Extracted data entries

►

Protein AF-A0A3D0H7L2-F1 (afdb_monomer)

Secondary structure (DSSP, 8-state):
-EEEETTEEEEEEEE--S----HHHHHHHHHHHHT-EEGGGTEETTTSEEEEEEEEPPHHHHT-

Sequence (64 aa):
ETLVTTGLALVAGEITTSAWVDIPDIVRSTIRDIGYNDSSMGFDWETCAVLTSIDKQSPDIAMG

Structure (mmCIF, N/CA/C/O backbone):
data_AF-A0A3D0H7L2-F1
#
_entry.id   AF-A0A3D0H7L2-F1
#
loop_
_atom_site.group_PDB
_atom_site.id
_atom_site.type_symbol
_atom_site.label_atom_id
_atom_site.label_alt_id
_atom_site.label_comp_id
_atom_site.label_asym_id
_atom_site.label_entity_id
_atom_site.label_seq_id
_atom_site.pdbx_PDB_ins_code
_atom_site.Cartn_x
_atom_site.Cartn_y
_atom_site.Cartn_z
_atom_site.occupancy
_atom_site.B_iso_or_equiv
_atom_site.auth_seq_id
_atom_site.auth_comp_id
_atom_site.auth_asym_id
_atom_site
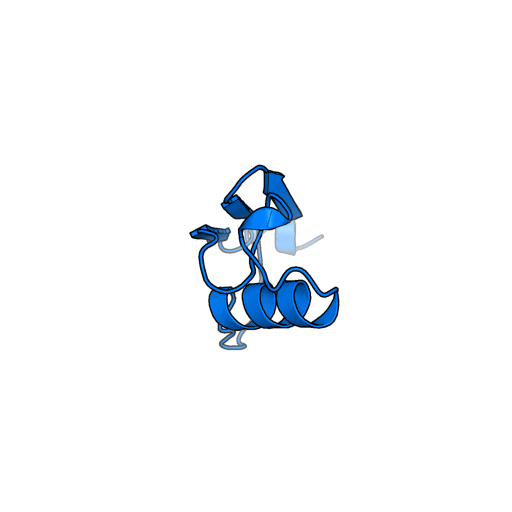.auth_atom_id
_atom_site.pdbx_PDB_model_num
ATOM 1 N N . GLU A 1 1 ? 8.616 -4.524 -2.688 1.00 93.75 1 GLU A N 1
ATOM 2 C CA . GLU A 1 1 ? 8.547 -4.641 -1.216 1.00 93.75 1 GLU A CA 1
ATOM 3 C C . GLU A 1 1 ? 7.341 -3.887 -0.671 1.00 93.75 1 GLU A C 1
ATOM 5 O O . GLU A 1 1 ? 6.905 -2.921 -1.297 1.00 93.75 1 GLU A O 1
ATOM 10 N N . THR A 1 2 ? 6.813 -4.310 0.483 1.00 96.44 2 THR A N 1
ATOM 11 C CA . THR A 1 2 ? 5.646 -3.673 1.118 1.00 96.44 2 THR A CA 1
ATOM 12 C C . THR A 1 2 ? 5.861 -3.515 2.622 1.00 96.44 2 THR A C 1
ATOM 14 O O . THR A 1 2 ? 6.153 -4.489 3.312 1.00 96.44 2 THR A O 1
ATOM 17 N N . LEU A 1 3 ? 5.672 -2.299 3.138 1.00 97.25 3 LEU A N 1
ATOM 18 C CA . LEU A 1 3 ? 5.644 -1.996 4.570 1.00 97.25 3 LEU A CA 1
ATOM 19 C C . LEU A 1 3 ? 4.226 -1.594 4.973 1.00 97.25 3 LEU A C 1
ATOM 21 O O . LEU A 1 3 ? 3.609 -0.752 4.320 1.00 97.25 3 LEU A O 1
ATOM 25 N N . VAL A 1 4 ? 3.724 -2.169 6.066 1.00 97.00 4 VAL A N 1
ATOM 26 C CA . VAL A 1 4 ? 2.390 -1.866 6.601 1.00 97.00 4 VAL A CA 1
ATOM 27 C C . VAL A 1 4 ? 2.499 -1.428 8.056 1.00 97.00 4 VAL A C 1
ATOM 29 O O . VAL A 1 4 ? 3.205 -2.044 8.852 1.00 97.00 4 VAL A O 1
ATOM 32 N N . THR A 1 5 ? 1.800 -0.351 8.396 1.00 96.38 5 THR A N 1
ATOM 33 C CA . THR A 1 5 ? 1.625 0.147 9.766 1.00 96.38 5 THR A CA 1
ATOM 34 C C . THR A 1 5 ? 0.238 0.779 9.904 1.00 96.38 5 THR A C 1
ATOM 36 O O . THR A 1 5 ? -0.503 0.848 8.926 1.00 96.38 5 THR A O 1
ATOM 39 N N . THR A 1 6 ? -0.152 1.230 11.096 1.00 94.69 6 THR A N 1
ATOM 40 C CA . THR A 1 6 ? -1.487 1.789 
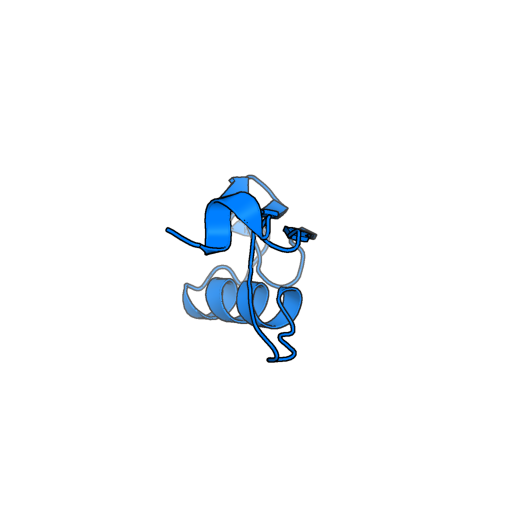11.357 1.00 94.69 6 THR A CA 1
ATOM 41 C C . THR A 1 6 ? -1.852 2.875 10.343 1.00 94.69 6 THR A C 1
ATOM 43 O O . THR A 1 6 ? -1.224 3.931 10.289 1.00 94.69 6 THR A O 1
ATOM 46 N N . GLY A 1 7 ? -2.878 2.598 9.534 1.00 95.25 7 GLY A N 1
ATOM 47 C CA . GLY A 1 7 ? -3.395 3.513 8.519 1.00 95.25 7 GLY A CA 1
ATOM 48 C C . GLY A 1 7 ? -2.511 3.713 7.281 1.00 95.25 7 GLY A C 1
ATOM 49 O O . GLY A 1 7 ? -2.845 4.574 6.473 1.00 95.25 7 GLY A O 1
ATOM 50 N N . LEU A 1 8 ? -1.422 2.957 7.096 1.00 97.69 8 LEU A N 1
ATOM 51 C CA . LEU A 1 8 ? -0.517 3.103 5.952 1.00 97.69 8 LEU A CA 1
ATOM 52 C C . LEU A 1 8 ? -0.084 1.756 5.360 1.00 97.69 8 LEU A C 1
ATOM 54 O O . LEU A 1 8 ? 0.462 0.902 6.057 1.00 97.69 8 LEU A O 1
ATOM 58 N N . ALA A 1 9 ? -0.213 1.643 4.040 1.00 98.06 9 ALA A N 1
ATOM 59 C CA . ALA A 1 9 ? 0.496 0.678 3.211 1.00 98.06 9 ALA A CA 1
ATOM 60 C C . ALA A 1 9 ? 1.452 1.424 2.263 1.00 98.06 9 ALA A C 1
ATOM 62 O O . ALA A 1 9 ? 1.019 2.216 1.425 1.00 98.06 9 ALA A O 1
ATOM 63 N N . LEU A 1 10 ? 2.756 1.178 2.396 1.00 98.12 10 LEU A N 1
ATOM 64 C CA . LEU A 1 10 ? 3.792 1.703 1.508 1.00 98.12 10 LEU A CA 1
ATOM 65 C C . LEU A 1 10 ? 4.309 0.577 0.614 1.00 98.12 10 LEU A C 1
ATOM 67 O O . LEU A 1 10 ? 4.877 -0.396 1.108 1.00 98.12 10 LEU A O 1
ATOM 71 N N . VAL A 1 11 ? 4.157 0.743 -0.696 1.00 97.94 11 VAL A N 1
ATOM 72 C CA . VAL A 1 11 ? 4.760 -0.130 -1.707 1.00 97.94 11 VAL A CA 1
ATOM 73 C C . VAL A 1 11 ? 6.008 0.552 -2.247 1.00 97.94 11 VAL A C 1
ATOM 75 O O . VAL A 1 11 ? 5.930 1.674 -2.750 1.00 97.94 11 VAL A O 1
ATOM 78 N N . ALA A 1 12 ? 7.155 -0.110 -2.141 1.00 96.94 12 ALA A N 1
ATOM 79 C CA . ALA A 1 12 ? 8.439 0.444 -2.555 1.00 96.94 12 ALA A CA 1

◄

### To do
Word for word, repeat each line of the records, and leave every image out.

### Response for this exercise
Protein AF-A0A3D0H7L2-F1 (afdb_monomer)

Secondary structure (DSSP, 8-state):
-EEEETTEEEEEEEE--S----HHHHHHHHHHHHT-EEGGGTEETTTSEEEEEEEEPPHHHHT-

Sequence (64 aa):
ETLVTTGLALVAGEITTSAWVDIPDIVRSTIRDIGYNDSSMGFDWETCAVLTSIDKQSPDIAMG

Structure (mmCIF, N/CA/C/O backbone):
data_AF-A0A3D0H7L2-F1
#
_entry.id   AF-A0A3D0H7L2-F1
#
loop_
_atom_site.group_PDB
_atom_site.id
_atom_site.type_symbol
_atom_site.label_atom_id
_atom_site.label_alt_id
_atom_site.label_comp_id
_atom_site.label_asym_id
_atom_site.label_entity_id
_atom_site.label_seq_id
_atom_site.pdbx_PDB_ins_code
_atom_site.Cartn_x
_atom_site.Cartn_y
_atom_site.Cartn_z
_atom_site.occupancy
_atom_site.B_iso_or_equiv
_atom_site.auth_seq_id
_atom_site.auth_comp_id
_atom_site.auth_asym_id
_atom_site
.auth_atom_id
_atom_site.pdbx_PDB_model_num
ATOM 1 N N . GLU A 1 1 ? 8.616 -4.524 -2.688 1.00 93.75 1 GLU A N 1
ATOM 2 C CA . GLU A 1 1 ? 8.547 -4.641 -1.216 1.00 93.75 1 GLU A CA 1
ATOM 3 C C . GLU A 1 1 ? 7.341 -3.887 -0.671 1.00 93.75 1 GLU A C 1
ATOM 5 O O . GLU A 1 1 ? 6.905 -2.921 -1.297 1.00 93.75 1 GLU A O 1
ATOM 10 N N . THR A 1 2 ? 6.813 -4.310 0.483 1.00 96.44 2 THR A N 1
ATOM 11 C CA . THR A 1 2 ? 5.646 -3.673 1.118 1.00 96.44 2 THR A CA 1
ATOM 12 C C . THR A 1 2 ? 5.861 -3.515 2.622 1.00 96.44 2 THR A C 1
ATOM 14 O O . THR A 1 2 ? 6.153 -4.489 3.312 1.00 96.44 2 THR A O 1
ATOM 17 N N . LEU A 1 3 ? 5.672 -2.299 3.138 1.00 97.25 3 LEU A N 1
ATOM 18 C CA . LEU A 1 3 ? 5.644 -1.996 4.570 1.00 97.25 3 LEU A CA 1
ATOM 19 C C . LEU A 1 3 ? 4.226 -1.594 4.973 1.00 97.25 3 LEU A C 1
ATOM 21 O O . LEU A 1 3 ? 3.609 -0.752 4.320 1.00 97.25 3 LEU A O 1
ATOM 25 N N . VAL A 1 4 ? 3.724 -2.169 6.066 1.00 97.00 4 VAL A N 1
ATOM 26 C CA . VAL A 1 4 ? 2.390 -1.866 6.601 1.00 97.00 4 VAL A CA 1
ATOM 27 C C . VAL A 1 4 ? 2.499 -1.428 8.056 1.00 97.00 4 VAL A C 1
ATOM 29 O O . VAL A 1 4 ? 3.205 -2.044 8.852 1.00 97.00 4 VAL A O 1
ATOM 32 N N . THR A 1 5 ? 1.800 -0.351 8.396 1.00 96.38 5 THR A N 1
ATOM 33 C CA . THR A 1 5 ? 1.625 0.147 9.766 1.00 96.38 5 THR A CA 1
ATOM 34 C C . THR A 1 5 ? 0.238 0.779 9.904 1.00 96.38 5 THR A C 1
ATOM 36 O O . THR A 1 5 ? -0.503 0.848 8.926 1.00 96.38 5 THR A O 1
ATOM 39 N N . THR A 1 6 ? -0.152 1.230 11.096 1.00 94.69 6 THR A N 1
ATOM 40 C CA . THR A 1 6 ? -1.487 1.789 
11.357 1.00 94.69 6 THR A CA 1
ATOM 41 C C . THR A 1 6 ? -1.852 2.875 10.343 1.00 94.69 6 THR A C 1
ATOM 43 O O . THR A 1 6 ? -1.224 3.931 10.289 1.00 94.69 6 THR A O 1
ATOM 46 N N . GLY A 1 7 ? -2.878 2.598 9.534 1.00 95.25 7 GLY A N 1
ATOM 47 C CA . GLY A 1 7 ? -3.395 3.513 8.519 1.00 95.25 7 GLY A CA 1
ATOM 48 C C . GLY A 1 7 ? -2.511 3.713 7.281 1.00 95.25 7 GLY A C 1
ATOM 49 O O . GLY A 1 7 ? -2.845 4.574 6.473 1.00 95.25 7 GLY A O 1
ATOM 50 N N . LEU A 1 8 ? -1.422 2.957 7.096 1.00 97.69 8 LEU A N 1
ATOM 51 C CA . LEU A 1 8 ? -0.517 3.103 5.952 1.00 97.69 8 LEU A CA 1
ATOM 52 C C . LEU A 1 8 ? -0.084 1.756 5.360 1.00 97.69 8 LEU A C 1
ATOM 54 O O . LEU A 1 8 ? 0.462 0.902 6.057 1.00 97.69 8 LEU A O 1
ATOM 58 N N . ALA A 1 9 ? -0.213 1.643 4.040 1.00 98.06 9 ALA A N 1
ATOM 59 C CA . ALA A 1 9 ? 0.496 0.678 3.211 1.00 98.06 9 ALA A CA 1
ATOM 60 C C . ALA A 1 9 ? 1.452 1.424 2.263 1.00 98.06 9 ALA A C 1
ATOM 62 O O . ALA A 1 9 ? 1.019 2.216 1.425 1.00 98.06 9 ALA A O 1
ATOM 63 N N . LEU A 1 10 ? 2.756 1.178 2.396 1.00 98.12 10 LEU A N 1
ATOM 64 C CA . LEU A 1 10 ? 3.792 1.703 1.508 1.00 98.12 10 LEU A CA 1
ATOM 65 C C . LEU A 1 10 ? 4.309 0.577 0.614 1.00 98.12 10 LEU A C 1
ATOM 67 O O . LEU A 1 10 ? 4.877 -0.396 1.108 1.00 98.12 10 LEU A O 1
ATOM 71 N N . VAL A 1 11 ? 4.157 0.743 -0.696 1.00 97.94 11 VAL A N 1
ATOM 72 C CA . VAL A 1 11 ? 4.760 -0.130 -1.707 1.00 97.94 11 VAL A CA 1
ATOM 73 C C . VAL A 1 11 ? 6.008 0.552 -2.247 1.00 97.94 11 VAL A C 1
ATOM 75 O O . VAL A 1 11 ? 5.930 1.674 -2.750 1.00 97.94 11 VAL A O 1
ATOM 78 N N . ALA A 1 12 ? 7.155 -0.110 -2.141 1.00 96.94 12 ALA A N 1
ATOM 79 C CA . ALA A 1 12 ? 8.439 0.444 -2.555 1.00 96.94 12 ALA A CA 1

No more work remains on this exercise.